You really want a group of Enats for them to look great... like three-four males, and double that plus in females. Then they look amazing... but I wouldn't do that in your tank, unless there was no other fish on the bottom.


----------



## whalebite (Jan 11, 2017)

So one male is not that spectacular? I mean mostly in videos they generally only show one male in his bower, but I have heard some enant keepers say the male-male interaction is part of it. Are they just less colorful, do they not build the bowers properly? My main concern is the tank is only big enough for 2 males, and where would the females do their thing, because the males are not going to want much rock structure so they can build full bowers, I can defiantly see why 6ft plus is better, I think in the wild they like to build 5 feet away. Maybe if I ever get that dream tank for Benthichromis, I could would have enough room for a proper group.


----------



## punman (Oct 24, 2003)

A year ago I ordered 8 cyps and 6 E kilesa juveniles. They could not be sexed at that point.
Here we are a year later and it turns out I have 2M 6F with the cyps which I am happy about as I wanted a breeding group. Not too colourful with two males but I am starting to get lots of females breeding.
Kilesas ended up being three and three. The males are not destroying other nor harassing the females too much. No breeding yet but lots of displaying by the males.


----------



## whalebite (Jan 11, 2017)

Ok. Probably should go with the xenos, they are smaller. Just need a few more quick questions answered
What kind of Sand, Pool Filter or Play?

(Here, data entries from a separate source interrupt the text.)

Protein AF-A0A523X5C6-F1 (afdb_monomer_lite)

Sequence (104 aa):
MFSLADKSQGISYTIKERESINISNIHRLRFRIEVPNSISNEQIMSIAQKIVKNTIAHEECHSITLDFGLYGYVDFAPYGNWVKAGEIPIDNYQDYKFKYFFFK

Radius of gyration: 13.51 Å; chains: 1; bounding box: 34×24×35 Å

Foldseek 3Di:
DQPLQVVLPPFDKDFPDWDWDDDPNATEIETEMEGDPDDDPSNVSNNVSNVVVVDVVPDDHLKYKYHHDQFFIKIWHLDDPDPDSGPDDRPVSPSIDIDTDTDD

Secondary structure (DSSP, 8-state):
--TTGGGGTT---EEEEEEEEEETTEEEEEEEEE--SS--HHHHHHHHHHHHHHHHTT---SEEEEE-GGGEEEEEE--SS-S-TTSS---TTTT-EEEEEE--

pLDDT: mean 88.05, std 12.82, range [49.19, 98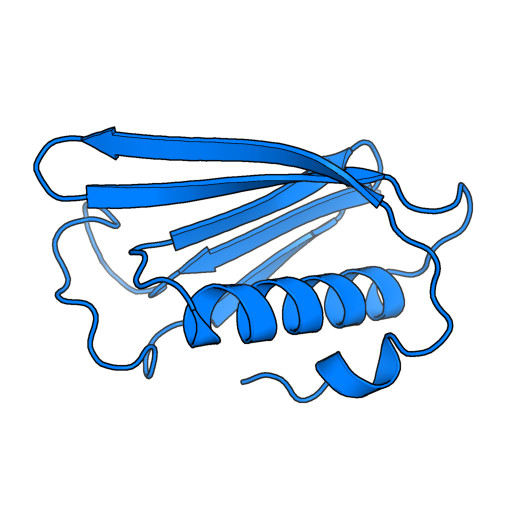.31]

Structure (mmCIF, N/CA/C/O backbone):
data_AF-A0A523X5C6-F1
#
_entry.id   AF-A0A523X5C6-F1
#
loop_
_atom_site.group_PDB
_atom_site.id
_atom_site.type_symbol
_atom_site.label_atom_id
_atom_site.label_alt_id
_atom_site.label_comp_id
_atom_site.label_asym_id
_atom_site.label_entity_id
_atom_site.label_seq_id
_atom_site.pdbx_PDB_ins_code
_atom_site.Cartn_x
_atom_site.Cartn_y
_atom_site.Cartn_z
_atom_site.occupancy
_atom_site.B_iso_or_equiv
_atom_site.auth_seq_id
_atom_site.auth_comp_id
_atom_site.auth_asym_id
_atom_site.auth_atom_id
_atom_site.pdbx_PDB_model_num
ATOM 1 N N . MET A 1 1 ? 7.858 -10.412 2.266 1.00 81.69 1 MET A N 1
ATOM 2 C CA . MET A 1 1 ? 7.269 -9.091 1.951 1.00 81.69 1 MET A CA 1
ATOM 3 C C . MET A 1 1 ? 5.849 -8.914 2.501 1.00 81.69 1 MET A C 1
ATOM 5 O O . MET A 1 1 ? 5.602 -7.884 3.107 1.00 81.69 1 MET A O 1
ATOM 9 N N . PHE A 1 2 ? 4.942 -9.892 2.357 1.00 91.31 2 PHE A N 1
ATOM 10 C CA . PHE A 1 2 ? 3.509 -9.749 2.694 1.00 91.31 2 PHE A CA 1
ATOM 11 C C . PHE A 1 2 ? 3.044 -10.530 3.942 1.00 91.31 2 PHE A C 1
ATOM 13 O O . PHE A 1 2 ? 1.990 -11.162 3.921 1.00 91.31 2 PHE A O 1
ATOM 20 N N . SER A 1 3 ? 3.833 -10.541 5.021 1.00 90.50 3 SER A N 1
ATOM 21 C CA . SER A 1 3 ? 3.575 -11.376 6.211 1.00 90.50 3 SER A CA 1
ATOM 22 C C . SER A 1 3 ? 2.292 -11.040 6.986 1.00 90.50 3 SER A C 1
ATOM 24 O O . SER A 1 3 ? 1.852 -11.846 7.800 1.00 90.50 3 SER A O 1
ATOM 26 N N . LEU A 1 4 ? 1.694 -9.868 6.760 1.00 90.50 4 LEU A N 1
ATOM 27 C CA . LEU A 1 4 ? 0.453 -9.431 7.405 1.00 90.50 4 LEU A CA 1
ATOM 28 C C . LEU A 1 4 ? -0.765 -9.515 6.481 1.00 90.50 4 LEU A C 1
ATOM 30 O O . LEU A 1 4 ? -1.873 -9.294 6.958 1.00 90.50 4 LEU A O 1
ATOM 34 N N . ALA A 1 5 ? -0.604 -9.824 5.189 1.00 87.25 5 ALA A N 1
ATOM 35 C CA . ALA A 1 5 ? -1.713 -9.772 4.230 1.00 87.25 5 ALA A CA 1
ATOM 36 C C . ALA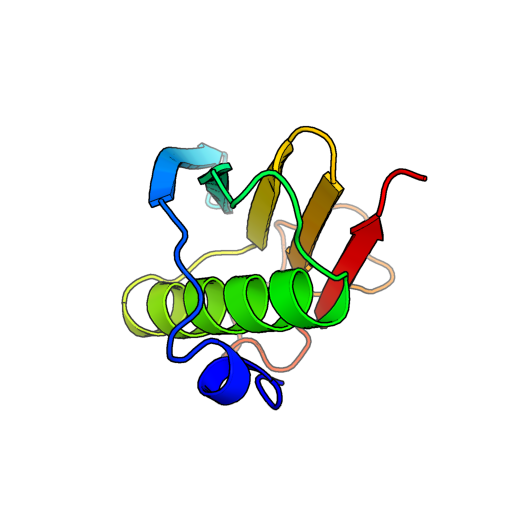 A 1 5 ? -2.899 -10.658 4.651 1.00 87.25 5 ALA A C 1
ATOM 38 O O . ALA A 1 5 ? -4.048 -10.222 4.575 1.00 87.25 5 ALA A O 1
ATOM 39 N N . ASP A 1 6 ? -2.631 -11.855 5.173 1.00 87.56 6 ASP A N 1
ATOM 40 C CA . ASP A 1 6 ? -3.681 -12.801 5.572 1.00 87.56 6 ASP A CA 1
ATOM 41 C C . ASP A 1 6 ? -4.399 -12.368 6.866 1.00 87.56 6 ASP A C 1
ATOM 43 O O . ASP A 1 6 ? -5.574 -12.677 7.059 1.00 87.56 6 ASP A O 1
ATOM 47 N N . LYS A 1 7 ? -3.755 -11.542 7.710 1.00 87.69 7 LYS A N 1
ATOM 48 C CA . LYS A 1 7 ? -4.378 -10.968 8.919 1.00 87.69 7 LYS A CA 1
ATOM 49 C C . LYS A 1 7 ? -5.466 -9.935 8.617 1.00 87.69 7 LYS A C 1
ATOM 51 O O . LYS A 1 7 ? -6.188 -9.530 9.520 1.00 87.69 7 LYS A O 1
ATOM 56 N N . SER A 1 8 ? -5.593 -9.504 7.363 1.00 81.38 8 SER A N 1
ATOM 57 C CA . SER A 1 8 ? -6.647 -8.572 6.951 1.00 81.38 8 SER A CA 1
ATOM 58 C C . SER A 1 8 ? -8.017 -9.237 6.763 1.00 81.38 8 SER A C 1
ATOM 60 O O . SER A 1 8 ? -9.006 -8.555 6.483 1.00 81.38 8 SER A O 1
ATOM 62 N N . GLN A 1 9 ? -8.100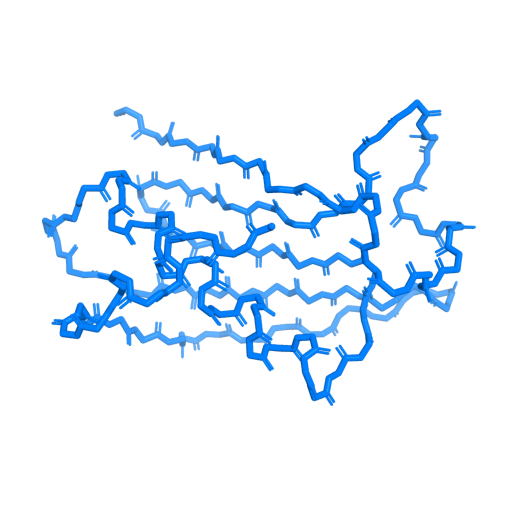 -10.568 6.872 1.00 83.00 9 GLN A N 1
ATOM 63 C CA . GLN A 1 9 ? -9.361 -11.292 6.756 1.00 83.00 9 GLN A CA 1
ATOM 64 C C . GLN A 1 9 ? -10.349 -10.831 7.839 1.00 83.00 9 GLN A C 1
ATOM 66 O O . GLN A 1 9 ? -10.037 -10.824 9.024 1.00 83.00 9 GLN A O 1
ATOM 71 N N . GLY A 1 10 ? -11.551 -10.428 7.420 1.00 83.88 10 GLY A N 1
ATOM 72 C CA . GLY A 1 10 ? -12.589 -9.917 8.321 1.00 83.88 10 GLY A CA 1
ATOM 73 C C . GLY A 1 10 ? -12.493 -8.421 8.646 1.00 83.88 10 GLY A C 1
ATOM 74 O O . GLY A 1 10 ? -13.400 -7.892 9.283 1.00 83.88 10 GLY A O 1
ATOM 75 N N . ILE A 1 11 ? -11.461 -7.712 8.174 1.00 91.00 11 ILE A N 1
ATOM 76 C CA . ILE A 1 11 ? -11.390 -6.251 8.293 1.00 91.00 11 ILE A CA 1
ATOM 77 C C . ILE A 1 11 ? -12.120 -5.625 7.104 1.00 91.00 11 ILE A C 1
ATOM 79 O O . ILE A 1 11 ? -11.767 -5.861 5.948 1.00 91.00 11 ILE A O 1
ATOM 83 N N . SER A 1 12 ? -13.143 -4.819 7.386 1.00 92.62 12 SER A N 1
ATOM 84 C CA . SER A 1 12 ? -13.868 -4.081 6.348 1.00 92.62 12 SER A CA 1
ATOM 85 C C . SER A 1 12 ? -13.021 -2.915 5.840 1.00 92.62 12 SER A C 1
ATOM 87 O O . SER A 1 12 ? -12.487 -2.154 6.639 1.00 92.62 12 SER A O 1
ATOM 89 N N . TYR A 1 13 ? -12.910 -2.763 4.523 1.00 96.06 13 TYR A N 1
ATOM 90 C CA . TYR A 1 13 ? -12.344 -1.583 3.868 1.00 96.06 13 TYR A CA 1
ATOM 91 C C . TYR A 1 13 ? -12.949 -1.440 2.468 1.00 96.06 13 TYR A C 1
ATOM 93 O O . TYR A 1 13 ? -13.361 -2.432 1.864 1.00 96.06 13 TYR A O 1
ATOM 101 N N . THR A 1 14 ? -12.978 -0.216 1.943 1.00 97.25 14 THR A N 1
ATOM 102 C CA . THR A 1 14 ? -13.464 0.073 0.586 1.00 97.25 14 THR A CA 1
ATOM 103 C C . THR A 1 14 ? -12.422 0.880 -0.174 1.00 97.25 14 THR A C 1
ATOM 105 O O . THR A 1 14 ? -11.956 1.907 0.312 1.00 97.25 14 THR A O 1
ATOM 108 N N . ILE A 1 15 ? -12.075 0.454 -1.389 1.00 97.50 15 ILE A N 1
ATOM 109 C CA . ILE A 1 15 ? -11.303 1.288 -2.318 1.00 97.50 15 ILE A CA 1
ATOM 110 C C . ILE A 1 15 ? -12.276 2.310 -2.913 1.00 97.50 15 ILE A C 1
ATOM 112 O O . ILE A 1 15 ? -13.137 1.948 -3.712 1.00 97.50 15 ILE A O 1
ATOM 116 N N . LYS A 1 16 ? -12.174 3.572 -2.493 1.00 97.81 16 LYS A N 1
ATOM 117 C CA . LYS A 1 16 ? -13.020 4.668 -2.994 1.00 97.81 16 LYS A CA 1
ATOM 118 C C . LYS A 1 16 ? -12.563 5.177 -4.348 1.00 97.81 16 LYS A C 1
ATOM 120 O O . LYS A 1 16 ? -13.385 5.585 -5.157 1.00 97.81 16 LYS A O 1
ATOM 125 N N . GLU A 1 17 ? -11.255 5.182 -4.561 1.00 97.19 17 GLU A N 1
ATOM 126 C CA . GLU A 1 17 ? -10.638 5.756 -5.748 1.00 97.19 17 GLU A CA 1
ATOM 127 C C . GLU A 1 17 ? -9.387 4.962 -6.112 1.00 97.19 17 GLU A C 1
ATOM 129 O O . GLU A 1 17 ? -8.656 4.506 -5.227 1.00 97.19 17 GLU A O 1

I have pool filter with my Vics and really like it, but would the Sand Sifters prefer the more mud like stuff?
And what sort of Background, Black, Blue (not liking that), a bluish scene (like a picture of more shallow water)

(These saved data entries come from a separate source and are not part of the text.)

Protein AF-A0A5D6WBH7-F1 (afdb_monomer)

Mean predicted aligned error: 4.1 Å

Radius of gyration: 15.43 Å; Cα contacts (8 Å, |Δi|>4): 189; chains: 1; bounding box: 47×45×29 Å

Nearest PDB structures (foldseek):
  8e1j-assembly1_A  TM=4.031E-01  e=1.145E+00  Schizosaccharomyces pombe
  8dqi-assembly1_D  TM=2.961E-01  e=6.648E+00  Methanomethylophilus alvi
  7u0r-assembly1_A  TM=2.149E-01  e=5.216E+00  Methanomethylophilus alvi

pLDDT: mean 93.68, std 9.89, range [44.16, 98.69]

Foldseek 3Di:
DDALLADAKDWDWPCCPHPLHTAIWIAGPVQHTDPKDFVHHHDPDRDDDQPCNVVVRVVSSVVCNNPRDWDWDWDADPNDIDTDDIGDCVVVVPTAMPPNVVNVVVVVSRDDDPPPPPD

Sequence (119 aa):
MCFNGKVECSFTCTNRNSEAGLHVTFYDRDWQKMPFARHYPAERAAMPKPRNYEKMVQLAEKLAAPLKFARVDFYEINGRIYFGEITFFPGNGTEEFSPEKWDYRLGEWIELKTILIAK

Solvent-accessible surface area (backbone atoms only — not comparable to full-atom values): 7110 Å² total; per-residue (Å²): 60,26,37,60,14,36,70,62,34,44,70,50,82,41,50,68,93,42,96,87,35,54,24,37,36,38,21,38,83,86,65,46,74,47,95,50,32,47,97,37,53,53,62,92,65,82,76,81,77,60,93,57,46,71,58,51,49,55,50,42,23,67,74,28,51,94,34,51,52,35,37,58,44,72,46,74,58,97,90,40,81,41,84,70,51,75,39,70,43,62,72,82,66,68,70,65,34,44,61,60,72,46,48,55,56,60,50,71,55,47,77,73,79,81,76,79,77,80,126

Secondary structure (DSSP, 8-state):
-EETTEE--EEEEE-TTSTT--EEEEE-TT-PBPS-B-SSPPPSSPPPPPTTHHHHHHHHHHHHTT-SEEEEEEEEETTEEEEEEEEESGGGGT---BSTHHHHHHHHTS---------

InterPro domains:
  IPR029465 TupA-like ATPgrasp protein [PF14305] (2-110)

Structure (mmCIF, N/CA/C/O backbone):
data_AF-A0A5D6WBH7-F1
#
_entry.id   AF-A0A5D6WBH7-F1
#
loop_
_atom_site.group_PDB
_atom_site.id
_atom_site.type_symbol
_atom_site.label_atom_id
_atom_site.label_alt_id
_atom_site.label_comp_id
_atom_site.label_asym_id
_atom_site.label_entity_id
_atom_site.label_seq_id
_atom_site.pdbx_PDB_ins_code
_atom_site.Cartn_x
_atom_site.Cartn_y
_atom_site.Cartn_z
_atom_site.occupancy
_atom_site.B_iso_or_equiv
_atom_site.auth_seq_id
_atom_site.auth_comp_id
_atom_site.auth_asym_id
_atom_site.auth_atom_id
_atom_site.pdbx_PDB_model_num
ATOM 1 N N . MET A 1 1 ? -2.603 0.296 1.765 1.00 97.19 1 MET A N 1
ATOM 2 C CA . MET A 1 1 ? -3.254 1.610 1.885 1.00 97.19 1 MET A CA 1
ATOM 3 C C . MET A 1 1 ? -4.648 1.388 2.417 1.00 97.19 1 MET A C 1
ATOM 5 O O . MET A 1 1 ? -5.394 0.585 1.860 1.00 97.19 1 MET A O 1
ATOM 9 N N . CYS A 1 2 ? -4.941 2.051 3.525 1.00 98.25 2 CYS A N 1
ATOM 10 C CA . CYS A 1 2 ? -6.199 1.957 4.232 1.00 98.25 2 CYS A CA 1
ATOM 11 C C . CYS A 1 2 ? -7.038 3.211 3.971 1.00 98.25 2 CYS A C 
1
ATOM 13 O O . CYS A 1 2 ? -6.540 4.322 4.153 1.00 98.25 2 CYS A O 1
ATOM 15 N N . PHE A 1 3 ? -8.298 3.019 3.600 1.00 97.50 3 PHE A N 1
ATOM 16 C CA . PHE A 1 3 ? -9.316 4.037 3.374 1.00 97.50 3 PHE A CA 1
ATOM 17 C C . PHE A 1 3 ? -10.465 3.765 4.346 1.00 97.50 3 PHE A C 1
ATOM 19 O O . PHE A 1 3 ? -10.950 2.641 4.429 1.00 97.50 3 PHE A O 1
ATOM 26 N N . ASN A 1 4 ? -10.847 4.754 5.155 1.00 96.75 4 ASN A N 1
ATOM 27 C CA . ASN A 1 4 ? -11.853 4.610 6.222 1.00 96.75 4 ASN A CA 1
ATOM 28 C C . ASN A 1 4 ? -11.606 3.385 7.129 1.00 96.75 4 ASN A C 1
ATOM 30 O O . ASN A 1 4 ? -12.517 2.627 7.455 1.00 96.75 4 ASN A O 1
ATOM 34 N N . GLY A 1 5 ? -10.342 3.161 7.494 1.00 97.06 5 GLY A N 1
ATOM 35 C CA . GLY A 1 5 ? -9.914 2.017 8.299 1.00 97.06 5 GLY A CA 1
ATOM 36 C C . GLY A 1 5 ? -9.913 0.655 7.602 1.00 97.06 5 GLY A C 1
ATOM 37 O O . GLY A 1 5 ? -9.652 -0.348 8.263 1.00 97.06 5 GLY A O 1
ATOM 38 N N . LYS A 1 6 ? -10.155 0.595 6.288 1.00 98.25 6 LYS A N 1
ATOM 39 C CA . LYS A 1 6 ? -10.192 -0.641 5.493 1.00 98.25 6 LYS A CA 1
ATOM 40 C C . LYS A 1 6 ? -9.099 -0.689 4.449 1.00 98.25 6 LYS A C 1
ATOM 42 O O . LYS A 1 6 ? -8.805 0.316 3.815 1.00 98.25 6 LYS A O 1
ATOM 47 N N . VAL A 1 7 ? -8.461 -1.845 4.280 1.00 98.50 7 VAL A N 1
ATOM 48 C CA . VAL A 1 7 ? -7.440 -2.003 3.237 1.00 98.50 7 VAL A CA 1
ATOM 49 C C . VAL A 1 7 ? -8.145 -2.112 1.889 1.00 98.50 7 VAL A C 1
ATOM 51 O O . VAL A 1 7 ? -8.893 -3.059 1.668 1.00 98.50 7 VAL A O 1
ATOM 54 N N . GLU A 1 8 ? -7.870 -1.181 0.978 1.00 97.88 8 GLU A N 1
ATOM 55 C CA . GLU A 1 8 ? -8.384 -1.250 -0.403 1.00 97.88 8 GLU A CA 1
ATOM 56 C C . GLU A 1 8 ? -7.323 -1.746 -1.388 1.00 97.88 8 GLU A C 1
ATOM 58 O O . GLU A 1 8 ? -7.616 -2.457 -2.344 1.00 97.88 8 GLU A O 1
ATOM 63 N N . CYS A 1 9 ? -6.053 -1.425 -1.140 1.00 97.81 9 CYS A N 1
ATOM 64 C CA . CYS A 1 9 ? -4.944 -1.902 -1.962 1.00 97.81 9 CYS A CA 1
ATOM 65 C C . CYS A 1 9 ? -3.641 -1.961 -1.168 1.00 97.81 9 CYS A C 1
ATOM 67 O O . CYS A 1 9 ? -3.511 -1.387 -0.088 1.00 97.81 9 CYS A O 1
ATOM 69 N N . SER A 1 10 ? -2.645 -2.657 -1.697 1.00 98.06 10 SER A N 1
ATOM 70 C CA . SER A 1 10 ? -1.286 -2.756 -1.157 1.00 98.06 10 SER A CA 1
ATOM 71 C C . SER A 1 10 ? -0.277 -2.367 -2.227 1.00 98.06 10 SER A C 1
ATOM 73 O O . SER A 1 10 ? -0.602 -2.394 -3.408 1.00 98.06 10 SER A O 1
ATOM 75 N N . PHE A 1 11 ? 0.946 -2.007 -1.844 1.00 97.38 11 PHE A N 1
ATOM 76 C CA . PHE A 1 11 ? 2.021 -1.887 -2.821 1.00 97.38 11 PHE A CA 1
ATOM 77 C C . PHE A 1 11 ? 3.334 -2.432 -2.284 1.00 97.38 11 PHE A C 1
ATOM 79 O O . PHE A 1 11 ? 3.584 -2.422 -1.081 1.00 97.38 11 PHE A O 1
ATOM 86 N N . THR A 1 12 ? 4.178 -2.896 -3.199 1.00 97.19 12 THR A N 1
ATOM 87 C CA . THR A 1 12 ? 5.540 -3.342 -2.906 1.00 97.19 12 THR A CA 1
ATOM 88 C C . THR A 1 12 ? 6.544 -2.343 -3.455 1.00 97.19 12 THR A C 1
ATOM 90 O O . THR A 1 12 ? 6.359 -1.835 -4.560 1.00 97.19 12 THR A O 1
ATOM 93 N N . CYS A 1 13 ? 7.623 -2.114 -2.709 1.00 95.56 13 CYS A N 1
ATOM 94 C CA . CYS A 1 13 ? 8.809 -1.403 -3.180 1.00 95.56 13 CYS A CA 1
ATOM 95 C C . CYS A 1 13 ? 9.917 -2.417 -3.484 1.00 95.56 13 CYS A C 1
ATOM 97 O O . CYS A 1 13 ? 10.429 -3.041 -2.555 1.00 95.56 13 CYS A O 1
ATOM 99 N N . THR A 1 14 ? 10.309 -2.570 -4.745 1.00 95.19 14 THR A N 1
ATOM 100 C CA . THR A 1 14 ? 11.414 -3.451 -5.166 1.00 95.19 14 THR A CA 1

And I have asked about Open Water, which is were the primary fish groups are, with maybe 1-2 species on the bottom, What about Rock Dwellers? Since gobies are vegitarians and everything else is basically a planctivore/crustacivore, they are probably not the best choice. How would a pair of julies do, as I said I have long admired them, but I here they can be nasty? or Since I am mainly doing open water maybe a few paracyps could work around the 1 or 2 rock structures?


----------



## whalebite (Jan 11, 2017)

The other thing is my water is generally in the 7.5-7.8 pH range, should I have aragonite to buffer it up to into the 8s. Thinking texas holey rock (It buffers water too, probably why many of my tanks are 7.8, and I like how it looks) or maybe collecting rock, like granite or lace, if holey is too pricy.


----------